The China Banking and Insurance Regulatory Commission (CBIRC) said in a notice that domestic Chinese insurers sponsoring catastrophe bonds from Hong Kong will support its “closer” economic partnership agreement between the country and the Administrative Region. special.
As we have already explained, the Chinese government has supported the development and introduction of catastrophe bond rules in Hong Kong and views the special purpose reinsurance vehicles that can now be established there as an avenue for insurers of mainland China to access capital markets for risk transfer and reinsurance purposes.
The CBIRC has said it wants to support domestic P&C or life insurers willing to use Hong Kong’s ILS regulatory regime to sponsor catastrophe bonds.
As a result, he issued the notice to explain the process they need to undertake and said the topic of catastrophic bonds is “of great importance to stabilize the cost of disaster risk diversification, form a mechanism for multi-level disaster risk sharing and supporting the construction of the Hong Kong Financial Center.
He explains that Cat Bonds can be used to transfer disaster risk from natural disasters such as earthquakes, typhoons, floods and public health emergencies.
The notice also states that the Hong Kong Special Purpose Insurance Entity (SPI) “has a strong protection mechanism for ceding insurance companies.”
Reporting requirements are also confirmed, as any sponsor of mainland China’s Hong Kong Catastrophic Bonds will need to report to the CBIRC, or its agency at the provincial level, within 15 business days after an insurance company Special Purpose has issued catastrophe bonds on its behalf.
Hong Kong-based special purpose reinsurance issuers will also need to be registered in China’s reinsurance registration system, in order to comply and be used by mainland carriers.
This is another encouraging move from China, which clearly sees the opportunity for its insurance companies to become users of the catastrophic Hong Kong bond platform and exploit global capital markets for their own benefit. reinsurance.
The Chinese government has long talked about the need to diversify its peak disaster risk outside the country and this provides the ideal mechanism to do so.
As we also explained earlier, the first company intended to be a special purpose insurance-related securities (ILS) vehicle was registered in Hong Kong a few months ago, with Greater Bay Re Limited established to issue catastrophe bonds on behalf of the national reinsurer China Re.

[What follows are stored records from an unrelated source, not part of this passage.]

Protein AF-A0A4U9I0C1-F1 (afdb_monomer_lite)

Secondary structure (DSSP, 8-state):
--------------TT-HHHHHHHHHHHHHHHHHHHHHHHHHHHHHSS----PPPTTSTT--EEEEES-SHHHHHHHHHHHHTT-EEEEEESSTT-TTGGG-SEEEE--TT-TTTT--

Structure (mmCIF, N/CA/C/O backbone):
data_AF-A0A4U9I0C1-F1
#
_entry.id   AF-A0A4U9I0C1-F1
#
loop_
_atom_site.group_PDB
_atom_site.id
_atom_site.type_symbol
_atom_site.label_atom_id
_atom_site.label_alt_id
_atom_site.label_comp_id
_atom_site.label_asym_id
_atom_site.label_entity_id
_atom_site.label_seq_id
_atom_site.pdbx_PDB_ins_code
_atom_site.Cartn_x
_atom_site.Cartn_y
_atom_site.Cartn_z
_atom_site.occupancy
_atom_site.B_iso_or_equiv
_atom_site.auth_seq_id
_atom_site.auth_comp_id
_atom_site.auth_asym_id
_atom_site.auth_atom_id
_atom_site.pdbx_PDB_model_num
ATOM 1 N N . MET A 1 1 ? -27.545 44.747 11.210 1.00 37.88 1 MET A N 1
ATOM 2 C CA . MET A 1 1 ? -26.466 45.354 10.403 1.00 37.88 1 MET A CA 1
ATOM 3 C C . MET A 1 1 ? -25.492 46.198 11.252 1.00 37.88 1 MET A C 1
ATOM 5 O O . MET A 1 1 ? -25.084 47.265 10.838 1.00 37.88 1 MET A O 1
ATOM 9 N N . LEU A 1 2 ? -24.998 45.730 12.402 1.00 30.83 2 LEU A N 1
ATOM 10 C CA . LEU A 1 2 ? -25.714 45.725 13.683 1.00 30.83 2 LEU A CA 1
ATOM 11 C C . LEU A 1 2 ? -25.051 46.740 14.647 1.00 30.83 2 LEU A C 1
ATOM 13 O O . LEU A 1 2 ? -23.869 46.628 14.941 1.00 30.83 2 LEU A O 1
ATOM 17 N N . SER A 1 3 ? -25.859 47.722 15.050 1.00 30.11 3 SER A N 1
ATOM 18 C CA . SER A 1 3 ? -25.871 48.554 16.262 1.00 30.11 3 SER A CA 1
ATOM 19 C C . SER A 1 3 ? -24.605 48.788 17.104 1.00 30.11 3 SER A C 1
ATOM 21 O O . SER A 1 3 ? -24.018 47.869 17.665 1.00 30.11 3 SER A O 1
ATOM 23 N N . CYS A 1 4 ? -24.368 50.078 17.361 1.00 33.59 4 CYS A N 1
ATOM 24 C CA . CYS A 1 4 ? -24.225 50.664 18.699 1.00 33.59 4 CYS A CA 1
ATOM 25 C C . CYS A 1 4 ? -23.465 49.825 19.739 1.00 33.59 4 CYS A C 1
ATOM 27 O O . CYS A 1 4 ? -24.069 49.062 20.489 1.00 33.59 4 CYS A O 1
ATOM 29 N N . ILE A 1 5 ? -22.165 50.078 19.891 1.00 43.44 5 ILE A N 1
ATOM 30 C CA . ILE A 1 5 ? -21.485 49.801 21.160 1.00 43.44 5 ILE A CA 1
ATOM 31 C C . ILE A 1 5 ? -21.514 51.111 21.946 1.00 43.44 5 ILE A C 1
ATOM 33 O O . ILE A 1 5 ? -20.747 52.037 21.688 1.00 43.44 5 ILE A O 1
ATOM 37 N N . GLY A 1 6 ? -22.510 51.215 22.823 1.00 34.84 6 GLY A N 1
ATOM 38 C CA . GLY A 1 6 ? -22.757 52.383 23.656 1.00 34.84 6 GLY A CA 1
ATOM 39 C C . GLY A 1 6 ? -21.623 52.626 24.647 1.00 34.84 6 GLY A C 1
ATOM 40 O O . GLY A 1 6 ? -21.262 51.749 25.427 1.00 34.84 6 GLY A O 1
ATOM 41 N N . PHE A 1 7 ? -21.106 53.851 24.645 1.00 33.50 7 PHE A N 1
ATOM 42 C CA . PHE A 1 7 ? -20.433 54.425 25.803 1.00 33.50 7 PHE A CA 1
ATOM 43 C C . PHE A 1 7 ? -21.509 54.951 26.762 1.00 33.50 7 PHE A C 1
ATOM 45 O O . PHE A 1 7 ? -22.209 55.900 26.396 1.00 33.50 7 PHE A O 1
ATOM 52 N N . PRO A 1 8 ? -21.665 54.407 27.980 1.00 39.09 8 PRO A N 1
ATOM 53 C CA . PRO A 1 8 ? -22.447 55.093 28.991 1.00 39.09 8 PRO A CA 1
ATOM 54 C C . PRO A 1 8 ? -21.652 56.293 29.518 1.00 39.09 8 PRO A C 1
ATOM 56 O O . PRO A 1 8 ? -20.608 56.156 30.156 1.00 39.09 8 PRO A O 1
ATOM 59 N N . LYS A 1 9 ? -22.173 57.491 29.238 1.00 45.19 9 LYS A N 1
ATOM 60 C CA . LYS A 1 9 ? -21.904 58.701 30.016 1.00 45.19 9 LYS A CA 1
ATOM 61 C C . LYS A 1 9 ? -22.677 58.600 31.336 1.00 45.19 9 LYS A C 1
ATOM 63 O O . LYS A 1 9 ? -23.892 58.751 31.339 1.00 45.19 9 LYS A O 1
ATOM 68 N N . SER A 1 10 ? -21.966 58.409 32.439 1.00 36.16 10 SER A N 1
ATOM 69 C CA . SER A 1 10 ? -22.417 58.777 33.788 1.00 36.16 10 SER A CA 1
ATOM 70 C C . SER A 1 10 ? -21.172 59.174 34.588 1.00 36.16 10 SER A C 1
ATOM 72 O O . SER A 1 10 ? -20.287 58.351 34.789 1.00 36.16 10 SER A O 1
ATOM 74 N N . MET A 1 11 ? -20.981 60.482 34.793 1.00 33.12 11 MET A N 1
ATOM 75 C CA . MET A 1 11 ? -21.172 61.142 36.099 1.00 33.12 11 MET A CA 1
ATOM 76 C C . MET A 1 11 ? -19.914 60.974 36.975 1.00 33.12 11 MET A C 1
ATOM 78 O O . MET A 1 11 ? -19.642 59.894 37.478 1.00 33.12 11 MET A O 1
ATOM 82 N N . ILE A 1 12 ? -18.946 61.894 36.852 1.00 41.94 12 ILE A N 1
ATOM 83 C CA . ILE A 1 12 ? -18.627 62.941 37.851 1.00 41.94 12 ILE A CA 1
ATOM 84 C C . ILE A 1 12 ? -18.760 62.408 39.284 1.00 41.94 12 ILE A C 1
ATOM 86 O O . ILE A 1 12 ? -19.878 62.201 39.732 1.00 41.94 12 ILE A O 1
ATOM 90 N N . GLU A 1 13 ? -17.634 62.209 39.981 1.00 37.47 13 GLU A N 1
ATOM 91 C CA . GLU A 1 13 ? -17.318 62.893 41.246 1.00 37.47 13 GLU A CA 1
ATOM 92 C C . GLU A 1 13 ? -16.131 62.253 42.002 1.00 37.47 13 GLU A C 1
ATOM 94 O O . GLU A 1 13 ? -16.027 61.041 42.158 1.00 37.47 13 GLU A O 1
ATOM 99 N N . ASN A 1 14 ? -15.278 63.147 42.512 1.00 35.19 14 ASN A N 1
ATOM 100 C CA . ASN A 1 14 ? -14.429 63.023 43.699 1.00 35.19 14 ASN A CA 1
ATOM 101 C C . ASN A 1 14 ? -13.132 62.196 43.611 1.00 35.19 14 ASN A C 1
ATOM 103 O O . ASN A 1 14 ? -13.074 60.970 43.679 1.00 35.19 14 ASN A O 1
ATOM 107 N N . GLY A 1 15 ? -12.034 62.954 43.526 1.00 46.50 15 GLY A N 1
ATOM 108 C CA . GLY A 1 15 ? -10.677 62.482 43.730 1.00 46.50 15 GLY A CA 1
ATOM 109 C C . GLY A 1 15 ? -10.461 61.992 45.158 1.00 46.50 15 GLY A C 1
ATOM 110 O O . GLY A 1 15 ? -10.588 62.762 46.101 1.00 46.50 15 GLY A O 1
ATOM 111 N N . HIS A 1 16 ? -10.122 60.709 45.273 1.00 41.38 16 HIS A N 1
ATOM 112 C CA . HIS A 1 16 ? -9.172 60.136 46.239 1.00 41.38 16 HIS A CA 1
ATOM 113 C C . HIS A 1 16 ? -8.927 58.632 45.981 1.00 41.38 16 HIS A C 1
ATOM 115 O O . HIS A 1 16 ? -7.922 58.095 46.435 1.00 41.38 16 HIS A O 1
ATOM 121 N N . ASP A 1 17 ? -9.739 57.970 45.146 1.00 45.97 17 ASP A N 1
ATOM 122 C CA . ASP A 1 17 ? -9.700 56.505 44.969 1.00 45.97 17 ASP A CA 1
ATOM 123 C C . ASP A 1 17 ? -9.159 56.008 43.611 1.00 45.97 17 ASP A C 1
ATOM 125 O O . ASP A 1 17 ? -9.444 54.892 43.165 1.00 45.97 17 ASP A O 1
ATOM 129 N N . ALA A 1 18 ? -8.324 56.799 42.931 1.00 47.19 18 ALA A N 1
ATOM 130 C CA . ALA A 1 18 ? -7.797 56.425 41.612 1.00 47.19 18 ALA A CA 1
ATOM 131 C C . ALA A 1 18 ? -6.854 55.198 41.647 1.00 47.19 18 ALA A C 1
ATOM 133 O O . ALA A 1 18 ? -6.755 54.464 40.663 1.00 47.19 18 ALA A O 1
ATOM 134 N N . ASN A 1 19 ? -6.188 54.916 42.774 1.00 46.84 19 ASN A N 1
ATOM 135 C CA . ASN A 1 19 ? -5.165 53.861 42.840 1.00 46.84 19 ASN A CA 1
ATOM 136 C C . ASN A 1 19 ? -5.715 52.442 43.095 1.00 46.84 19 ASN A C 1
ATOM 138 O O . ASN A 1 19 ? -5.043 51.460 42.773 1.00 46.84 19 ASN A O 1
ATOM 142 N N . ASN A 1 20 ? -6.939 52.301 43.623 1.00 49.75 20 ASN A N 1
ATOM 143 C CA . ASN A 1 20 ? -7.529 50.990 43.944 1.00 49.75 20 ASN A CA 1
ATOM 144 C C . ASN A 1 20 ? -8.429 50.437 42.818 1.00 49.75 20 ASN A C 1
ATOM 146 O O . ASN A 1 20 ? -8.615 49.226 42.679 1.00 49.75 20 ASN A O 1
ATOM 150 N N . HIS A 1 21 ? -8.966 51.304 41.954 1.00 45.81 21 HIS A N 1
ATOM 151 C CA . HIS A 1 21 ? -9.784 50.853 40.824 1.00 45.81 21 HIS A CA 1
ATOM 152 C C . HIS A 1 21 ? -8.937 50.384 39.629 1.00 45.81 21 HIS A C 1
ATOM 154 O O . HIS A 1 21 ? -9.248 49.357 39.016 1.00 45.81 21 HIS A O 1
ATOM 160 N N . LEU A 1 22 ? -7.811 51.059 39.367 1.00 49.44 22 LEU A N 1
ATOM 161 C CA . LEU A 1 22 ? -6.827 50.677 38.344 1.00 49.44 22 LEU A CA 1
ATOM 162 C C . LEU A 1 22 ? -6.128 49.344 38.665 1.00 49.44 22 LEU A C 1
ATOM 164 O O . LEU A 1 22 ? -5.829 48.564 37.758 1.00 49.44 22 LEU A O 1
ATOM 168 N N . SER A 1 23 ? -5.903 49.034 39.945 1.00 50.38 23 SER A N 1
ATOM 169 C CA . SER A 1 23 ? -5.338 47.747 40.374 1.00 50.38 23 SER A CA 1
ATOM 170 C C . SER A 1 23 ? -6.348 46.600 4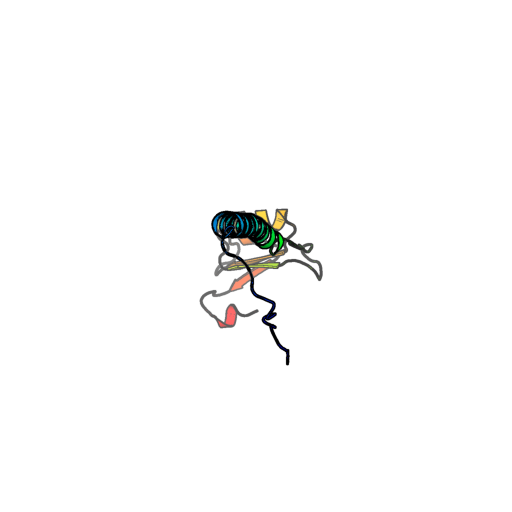0.223 1.00 50.38 23 SER A C 1
ATOM 172 O O . SER A 1 23 ? -5.983 45.538 39.712 1.00 50.38 23 SER A O 1
ATOM 174 N N . ARG A 1 24 ? -7.636 46.821 40.527 1.00 48.34 24 ARG A N 1
ATOM 175 C CA . ARG A 1 24 ? -8.714 45.833 40.303 1.00 48.34 24 ARG A CA 1
ATOM 176 C C . ARG A 1 24 ? -8.981 45.556 38.820 1.00 48.34 24 ARG A C 1
ATOM 178 O O . ARG A 1 24 ? -9.137 44.395 38.439 1.00 48.34 24 ARG A O 1
ATOM 185 N N . GLN A 1 25 ? -8.952 46.580 37.963 1.00 50.56 25 GLN A N 1
ATOM 186 C CA . GLN A 1 25 ? -9.073 46.401 36.508 1.00 50.56 25 GLN A CA 1
ATOM 187 C C . GLN A 1 25 ? -7.873 45.640 35.917 1.00 50.56 25 GLN A C 1
ATOM 189 O O . GLN A 1 25 ? -8.052 44.776 35.057 1.00 50.56 25 GLN A O 1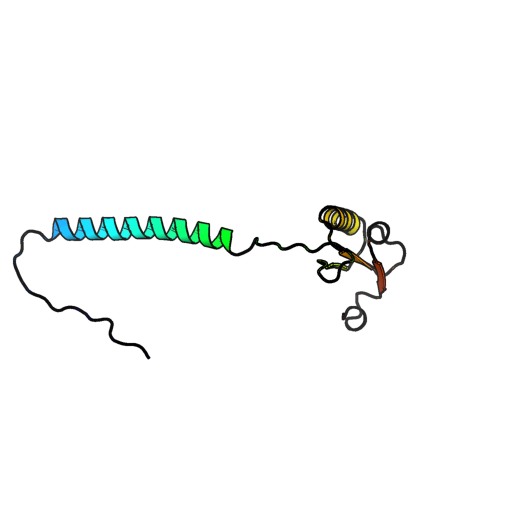
ATOM 194 N N . ARG A 1 26 ? -6.655 45.871 36.430 1.00 47.69 26 ARG A N 1
ATOM 195 C CA . ARG A 1 26 ? -5.452 45.117 36.029 1.00 47.69 26 ARG A CA 1
ATOM 196 C C . ARG A 1 26 ? -5.492 43.651 36.464 1.00 47.69 26 ARG A C 1
ATOM 198 O O . ARG A 1 26 ? -4.998 42.800 35.722 1.00 47.69 26 ARG A O 1
ATOM 205 N N . ILE A 1 27 ? -6.080 43.342 37.622 1.00 52.28 27 ILE A N 1
ATOM 206 C CA . ILE A 1 27 ? -6.262 41.958 38.085 1.00 52.28 27 ILE A CA 1
ATOM 207 C C . ILE A 1 27 ? -7.332 41.255 37.240 1.00 52.28 27 ILE A C 1
ATOM 209 O O . ILE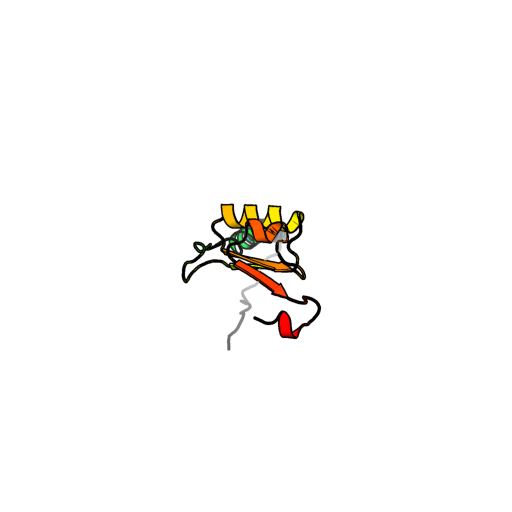 A 1 27 ? -7.071 40.157 36.758 1.00 52.28 27 ILE A O 1
ATOM 213 N N . SER A 1 28 ? -8.467 41.904 36.953 1.00 46.56 28 SER A N 1
ATOM 214 C CA . SER A 1 28 ? -9.527 41.344 36.094 1.00 46.56 28 SER A CA 1
ATOM 215 C C . SER A 1 28 ? -9.040 41.069 34.659 1.00 46.56 28 SER A C 1
ATOM 217 O O . SER A 1 28 ? -9.211 39.964 34.142 1.00 46.56 28 SER A O 1
ATOM 219 N N . ALA A 1 29 ? -8.297 42.003 34.052 1.00 48.56 29 ALA A N 1
ATOM 220 C CA . ALA A 1 29 ? -7.719 41.827 32.714 1.00 48.56 29 ALA A CA 1
ATOM 221 C C . ALA A 1 29 ? -6.568 40.794 32.663 1.00 48.56 29 ALA A C 1
ATOM 223 O O . ALA A 1 29 ? -6.340 40.160 31.628 1.00 48.56 29 ALA A O 1
ATOM 224 N N . LYS A 1 30 ? -5.832 40.582 33.769 1.00 48.41 30 LYS A N 1
ATOM 225 C CA . LYS A 1 30 ? -4.863 39.471 33.890 1.00 48.41 30 LYS A CA 1
ATOM 226 C C . LYS A 1 30 ? -5.556 38.120 34.106 1.00 48.41 30 LYS A C 1
ATOM 228 O O . LYS A 1 30 ? -5.092 37.118 33.558 1.00 48.41 30 LYS A O 1
ATOM 233 N N . GLN A 1 31 ? -6.656 38.087 34.859 1.00 47.97 31 GLN A N 1
ATOM 234 C CA . GLN A 1 31 ? -7.438 36.877 35.134 1.00 47.97 31 GLN A CA 1
ATOM 235 C C . GLN A 1 31 ? -8.157 36.371 33.868 1.00 47.97 31 GLN A C 1
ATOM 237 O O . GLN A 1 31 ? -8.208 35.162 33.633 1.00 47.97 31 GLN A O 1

To date, no Greater Bay Re cat bond operations have yet been revealed, but it still takes time for a new home to make the first issues.
Other catastrophic Hong Kong bonds are also reportedly in the works, with the possibility that a number of bonds will be marketed in the coming months.
Most importantly, to be successful internationally, Hong Kong must be a competitive cat bond and an ILS home option for sponsors.
But its proximity and connection to mainland China means that it could first become a cat bond issuance platform for insurers in the Chinese domestic market, which would be a very interesting development for the securities market. insurance related (ILS).